# My First Ornaments



## mit-ch (Oct 1, 2007)

This is my first attempt to do ornaments. Up untill now I have been strictly a bowl, vase turner. Been practicing with the skew and liking it so I used them on these.Ornament on left is first one made and is maple with several coats of varathane, second is from walnut and varathane. My wife laid claim to the first one. Little chalice type turning on right is cherry and a hurry up turning and the one on left is my dunnowood that I now think is hickory. It is tough as nails but beautiful wood. Altogether I turned six of these ornaments, need 2 more for the women in my family. Will post two tomorrow and then 2 next day. Pictures not the best, you need to look to see the snowmen in the turnings. Mitch


----------



## Glenmore (Sep 10, 2004)

Very nice Mitch great work you did on them.


----------



## challagan (Feb 7, 2006)

Very nice Mitch, good to expand the product line  . You did good!

Corey


----------



## R-Man (May 28, 2006)

Real nice work.
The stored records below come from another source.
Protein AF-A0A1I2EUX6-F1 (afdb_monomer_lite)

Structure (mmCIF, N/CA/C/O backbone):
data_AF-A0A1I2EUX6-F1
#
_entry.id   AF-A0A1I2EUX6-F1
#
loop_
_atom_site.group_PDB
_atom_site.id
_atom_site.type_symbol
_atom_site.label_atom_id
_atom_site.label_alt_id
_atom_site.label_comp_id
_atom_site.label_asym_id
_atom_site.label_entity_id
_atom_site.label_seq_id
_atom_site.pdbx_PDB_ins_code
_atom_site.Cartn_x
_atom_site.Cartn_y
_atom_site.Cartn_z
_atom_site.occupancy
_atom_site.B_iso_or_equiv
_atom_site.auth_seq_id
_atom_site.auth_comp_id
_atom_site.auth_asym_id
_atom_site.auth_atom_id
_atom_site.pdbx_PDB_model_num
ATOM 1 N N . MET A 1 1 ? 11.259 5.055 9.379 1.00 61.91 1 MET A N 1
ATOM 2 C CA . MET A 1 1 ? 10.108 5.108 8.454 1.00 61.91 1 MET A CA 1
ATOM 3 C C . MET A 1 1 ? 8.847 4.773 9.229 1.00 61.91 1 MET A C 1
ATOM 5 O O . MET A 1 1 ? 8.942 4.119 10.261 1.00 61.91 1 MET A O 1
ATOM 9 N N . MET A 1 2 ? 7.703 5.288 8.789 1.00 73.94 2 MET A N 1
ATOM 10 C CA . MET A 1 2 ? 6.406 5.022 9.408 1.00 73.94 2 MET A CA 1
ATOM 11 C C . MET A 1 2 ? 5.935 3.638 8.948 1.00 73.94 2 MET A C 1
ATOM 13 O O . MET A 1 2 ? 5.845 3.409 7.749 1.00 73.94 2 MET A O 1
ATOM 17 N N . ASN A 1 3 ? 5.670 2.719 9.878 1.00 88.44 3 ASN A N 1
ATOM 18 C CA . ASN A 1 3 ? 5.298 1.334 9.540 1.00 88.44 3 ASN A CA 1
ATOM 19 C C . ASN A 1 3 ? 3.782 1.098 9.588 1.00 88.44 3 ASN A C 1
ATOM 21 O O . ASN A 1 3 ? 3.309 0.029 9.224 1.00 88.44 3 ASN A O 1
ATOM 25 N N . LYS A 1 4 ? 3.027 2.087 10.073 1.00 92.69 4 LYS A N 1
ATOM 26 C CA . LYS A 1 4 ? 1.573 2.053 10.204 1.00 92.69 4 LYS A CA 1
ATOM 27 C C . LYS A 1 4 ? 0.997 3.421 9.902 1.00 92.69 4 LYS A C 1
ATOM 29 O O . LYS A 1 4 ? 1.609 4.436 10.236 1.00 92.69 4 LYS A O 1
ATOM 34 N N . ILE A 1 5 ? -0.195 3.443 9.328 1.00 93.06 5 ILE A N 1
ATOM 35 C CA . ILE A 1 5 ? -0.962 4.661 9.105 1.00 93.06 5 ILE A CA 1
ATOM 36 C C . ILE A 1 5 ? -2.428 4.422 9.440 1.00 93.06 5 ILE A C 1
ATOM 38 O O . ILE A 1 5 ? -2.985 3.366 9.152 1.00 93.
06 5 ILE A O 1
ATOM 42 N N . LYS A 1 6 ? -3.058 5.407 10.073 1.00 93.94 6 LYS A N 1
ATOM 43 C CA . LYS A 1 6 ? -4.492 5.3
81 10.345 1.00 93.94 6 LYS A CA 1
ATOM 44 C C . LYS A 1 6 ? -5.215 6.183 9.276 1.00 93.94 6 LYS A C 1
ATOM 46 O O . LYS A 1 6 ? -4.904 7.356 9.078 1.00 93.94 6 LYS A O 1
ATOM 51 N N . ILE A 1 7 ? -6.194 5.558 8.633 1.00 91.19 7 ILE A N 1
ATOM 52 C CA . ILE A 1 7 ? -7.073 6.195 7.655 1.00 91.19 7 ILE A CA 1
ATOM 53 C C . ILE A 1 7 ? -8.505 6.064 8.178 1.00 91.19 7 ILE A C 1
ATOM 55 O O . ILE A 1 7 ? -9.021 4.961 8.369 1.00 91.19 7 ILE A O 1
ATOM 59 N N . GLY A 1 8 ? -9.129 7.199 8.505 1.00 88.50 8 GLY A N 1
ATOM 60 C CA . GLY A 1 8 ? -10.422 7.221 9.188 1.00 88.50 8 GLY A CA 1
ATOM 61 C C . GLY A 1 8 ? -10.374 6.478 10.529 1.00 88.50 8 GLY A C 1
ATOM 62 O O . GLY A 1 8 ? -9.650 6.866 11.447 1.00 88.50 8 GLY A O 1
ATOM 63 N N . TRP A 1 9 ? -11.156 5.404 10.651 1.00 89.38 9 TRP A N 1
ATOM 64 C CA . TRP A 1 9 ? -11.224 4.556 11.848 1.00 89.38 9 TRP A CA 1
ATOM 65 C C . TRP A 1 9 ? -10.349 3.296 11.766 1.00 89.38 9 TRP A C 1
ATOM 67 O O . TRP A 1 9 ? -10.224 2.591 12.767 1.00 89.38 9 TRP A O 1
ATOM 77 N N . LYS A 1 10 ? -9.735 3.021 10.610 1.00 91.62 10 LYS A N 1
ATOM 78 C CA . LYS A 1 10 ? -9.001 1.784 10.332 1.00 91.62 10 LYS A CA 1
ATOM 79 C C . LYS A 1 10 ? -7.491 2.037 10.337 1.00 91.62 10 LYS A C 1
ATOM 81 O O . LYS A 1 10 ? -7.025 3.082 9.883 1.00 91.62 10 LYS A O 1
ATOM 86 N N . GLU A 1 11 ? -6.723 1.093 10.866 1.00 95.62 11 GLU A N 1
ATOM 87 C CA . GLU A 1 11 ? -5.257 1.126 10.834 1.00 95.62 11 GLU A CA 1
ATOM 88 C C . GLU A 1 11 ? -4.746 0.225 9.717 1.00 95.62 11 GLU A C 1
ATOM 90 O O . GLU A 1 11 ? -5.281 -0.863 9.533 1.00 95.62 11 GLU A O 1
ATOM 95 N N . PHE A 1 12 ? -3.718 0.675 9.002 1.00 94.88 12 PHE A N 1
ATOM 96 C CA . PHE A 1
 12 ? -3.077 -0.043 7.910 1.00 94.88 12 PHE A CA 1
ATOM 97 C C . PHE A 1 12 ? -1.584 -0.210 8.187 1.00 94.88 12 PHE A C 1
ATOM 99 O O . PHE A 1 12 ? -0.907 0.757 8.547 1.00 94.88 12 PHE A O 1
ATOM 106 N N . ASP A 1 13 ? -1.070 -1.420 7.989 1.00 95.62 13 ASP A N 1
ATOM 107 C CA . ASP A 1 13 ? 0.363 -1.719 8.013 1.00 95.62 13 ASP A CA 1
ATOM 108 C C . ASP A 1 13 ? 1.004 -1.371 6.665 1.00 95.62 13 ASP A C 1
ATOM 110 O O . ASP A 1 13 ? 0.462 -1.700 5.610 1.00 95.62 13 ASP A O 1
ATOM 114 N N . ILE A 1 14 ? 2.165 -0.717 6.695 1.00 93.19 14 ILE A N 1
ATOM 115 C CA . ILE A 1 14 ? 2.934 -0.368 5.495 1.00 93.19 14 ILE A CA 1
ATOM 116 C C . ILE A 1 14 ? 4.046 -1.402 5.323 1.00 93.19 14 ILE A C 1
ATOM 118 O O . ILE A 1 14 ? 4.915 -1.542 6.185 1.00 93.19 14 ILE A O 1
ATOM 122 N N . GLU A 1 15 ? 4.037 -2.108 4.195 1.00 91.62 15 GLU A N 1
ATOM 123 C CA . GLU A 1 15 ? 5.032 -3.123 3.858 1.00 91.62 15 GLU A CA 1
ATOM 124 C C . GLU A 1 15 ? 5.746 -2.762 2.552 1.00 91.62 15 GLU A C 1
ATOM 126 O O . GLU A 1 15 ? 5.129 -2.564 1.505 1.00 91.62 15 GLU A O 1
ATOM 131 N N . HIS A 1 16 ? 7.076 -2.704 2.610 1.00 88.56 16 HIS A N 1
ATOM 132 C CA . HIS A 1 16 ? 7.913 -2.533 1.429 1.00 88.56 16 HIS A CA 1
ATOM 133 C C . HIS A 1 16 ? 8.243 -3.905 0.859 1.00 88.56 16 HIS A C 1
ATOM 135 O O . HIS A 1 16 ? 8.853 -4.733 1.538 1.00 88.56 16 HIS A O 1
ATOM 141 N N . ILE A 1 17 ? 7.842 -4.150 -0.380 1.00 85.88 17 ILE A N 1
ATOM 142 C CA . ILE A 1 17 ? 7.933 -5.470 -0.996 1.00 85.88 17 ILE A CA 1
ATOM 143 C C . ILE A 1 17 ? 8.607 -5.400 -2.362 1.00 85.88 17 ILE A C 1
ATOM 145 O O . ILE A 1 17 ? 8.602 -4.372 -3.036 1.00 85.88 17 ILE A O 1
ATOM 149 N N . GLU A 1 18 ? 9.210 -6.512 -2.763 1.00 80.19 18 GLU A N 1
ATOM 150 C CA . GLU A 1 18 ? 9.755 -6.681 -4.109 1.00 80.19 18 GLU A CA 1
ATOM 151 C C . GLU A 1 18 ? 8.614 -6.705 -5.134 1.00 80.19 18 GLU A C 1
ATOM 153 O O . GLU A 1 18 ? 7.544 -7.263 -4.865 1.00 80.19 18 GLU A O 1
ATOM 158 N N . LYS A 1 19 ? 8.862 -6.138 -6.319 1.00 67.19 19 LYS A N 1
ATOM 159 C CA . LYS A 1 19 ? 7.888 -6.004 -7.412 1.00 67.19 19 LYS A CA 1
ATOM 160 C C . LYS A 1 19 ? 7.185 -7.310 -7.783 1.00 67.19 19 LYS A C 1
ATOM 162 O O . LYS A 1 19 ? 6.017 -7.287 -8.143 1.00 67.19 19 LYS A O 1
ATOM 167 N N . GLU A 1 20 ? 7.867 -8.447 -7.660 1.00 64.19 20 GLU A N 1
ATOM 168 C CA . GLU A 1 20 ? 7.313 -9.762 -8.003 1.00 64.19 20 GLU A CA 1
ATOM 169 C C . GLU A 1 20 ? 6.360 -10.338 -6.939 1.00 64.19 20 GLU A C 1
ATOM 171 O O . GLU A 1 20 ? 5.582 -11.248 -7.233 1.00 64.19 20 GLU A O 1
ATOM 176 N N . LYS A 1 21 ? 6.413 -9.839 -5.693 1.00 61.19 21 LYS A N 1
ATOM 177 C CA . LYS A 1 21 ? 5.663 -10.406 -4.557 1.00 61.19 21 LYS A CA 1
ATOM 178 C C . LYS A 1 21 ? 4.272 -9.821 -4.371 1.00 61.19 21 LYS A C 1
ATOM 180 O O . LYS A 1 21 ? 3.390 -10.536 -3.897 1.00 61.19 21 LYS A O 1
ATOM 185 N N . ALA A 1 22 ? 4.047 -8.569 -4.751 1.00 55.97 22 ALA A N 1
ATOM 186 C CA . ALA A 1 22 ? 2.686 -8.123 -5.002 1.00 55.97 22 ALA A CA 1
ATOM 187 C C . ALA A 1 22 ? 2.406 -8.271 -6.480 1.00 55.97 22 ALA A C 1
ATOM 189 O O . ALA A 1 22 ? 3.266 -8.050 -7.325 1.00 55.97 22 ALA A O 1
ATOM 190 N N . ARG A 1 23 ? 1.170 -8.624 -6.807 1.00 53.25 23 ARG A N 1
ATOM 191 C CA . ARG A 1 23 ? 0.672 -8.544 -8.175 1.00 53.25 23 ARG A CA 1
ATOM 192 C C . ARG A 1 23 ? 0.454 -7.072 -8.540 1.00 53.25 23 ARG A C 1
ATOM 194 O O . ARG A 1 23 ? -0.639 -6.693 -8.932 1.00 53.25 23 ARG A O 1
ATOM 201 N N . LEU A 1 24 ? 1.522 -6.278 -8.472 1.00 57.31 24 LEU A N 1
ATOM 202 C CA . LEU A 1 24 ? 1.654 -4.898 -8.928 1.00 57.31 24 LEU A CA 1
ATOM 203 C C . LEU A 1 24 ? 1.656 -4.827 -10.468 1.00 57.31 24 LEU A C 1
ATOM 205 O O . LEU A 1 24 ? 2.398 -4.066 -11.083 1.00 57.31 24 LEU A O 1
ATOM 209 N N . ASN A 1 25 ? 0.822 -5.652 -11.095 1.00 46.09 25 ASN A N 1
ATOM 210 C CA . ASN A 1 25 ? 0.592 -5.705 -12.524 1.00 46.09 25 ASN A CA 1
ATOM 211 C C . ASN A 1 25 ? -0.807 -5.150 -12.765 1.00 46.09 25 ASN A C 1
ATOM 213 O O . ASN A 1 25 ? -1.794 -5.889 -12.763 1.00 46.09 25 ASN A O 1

Excellant!
Rusty


----------



## BernieW (Sep 12, 2006)

Those are nice looking ornaments Mitch. Well done.


----------



## mit-ch (Oct 1, 2007)

Bernie
Thnks Bern. I made six of them and I think I learned a lot from this six. Mitch


----------



## mit-ch (Oct 1, 2007)

Rusty
Thanks for the kind words buddy, always appreciated. Mitch


----------



## mit-ch (Oct 1, 2007)

Corey
Thank you Corey. I am beginning to like this evil skew. Mitch


----------



## Dr.Zook (Sep 10, 2004)

Very nice Mitch. The snowmen have a happy look on their faces. Must be glad to be there. Again, nice.


----------



## mit-ch (Oct 1, 2007)

Dr zook
Thanks doctor, coming from my favorite celebrity I take that as a compliment. lol Mitch


----------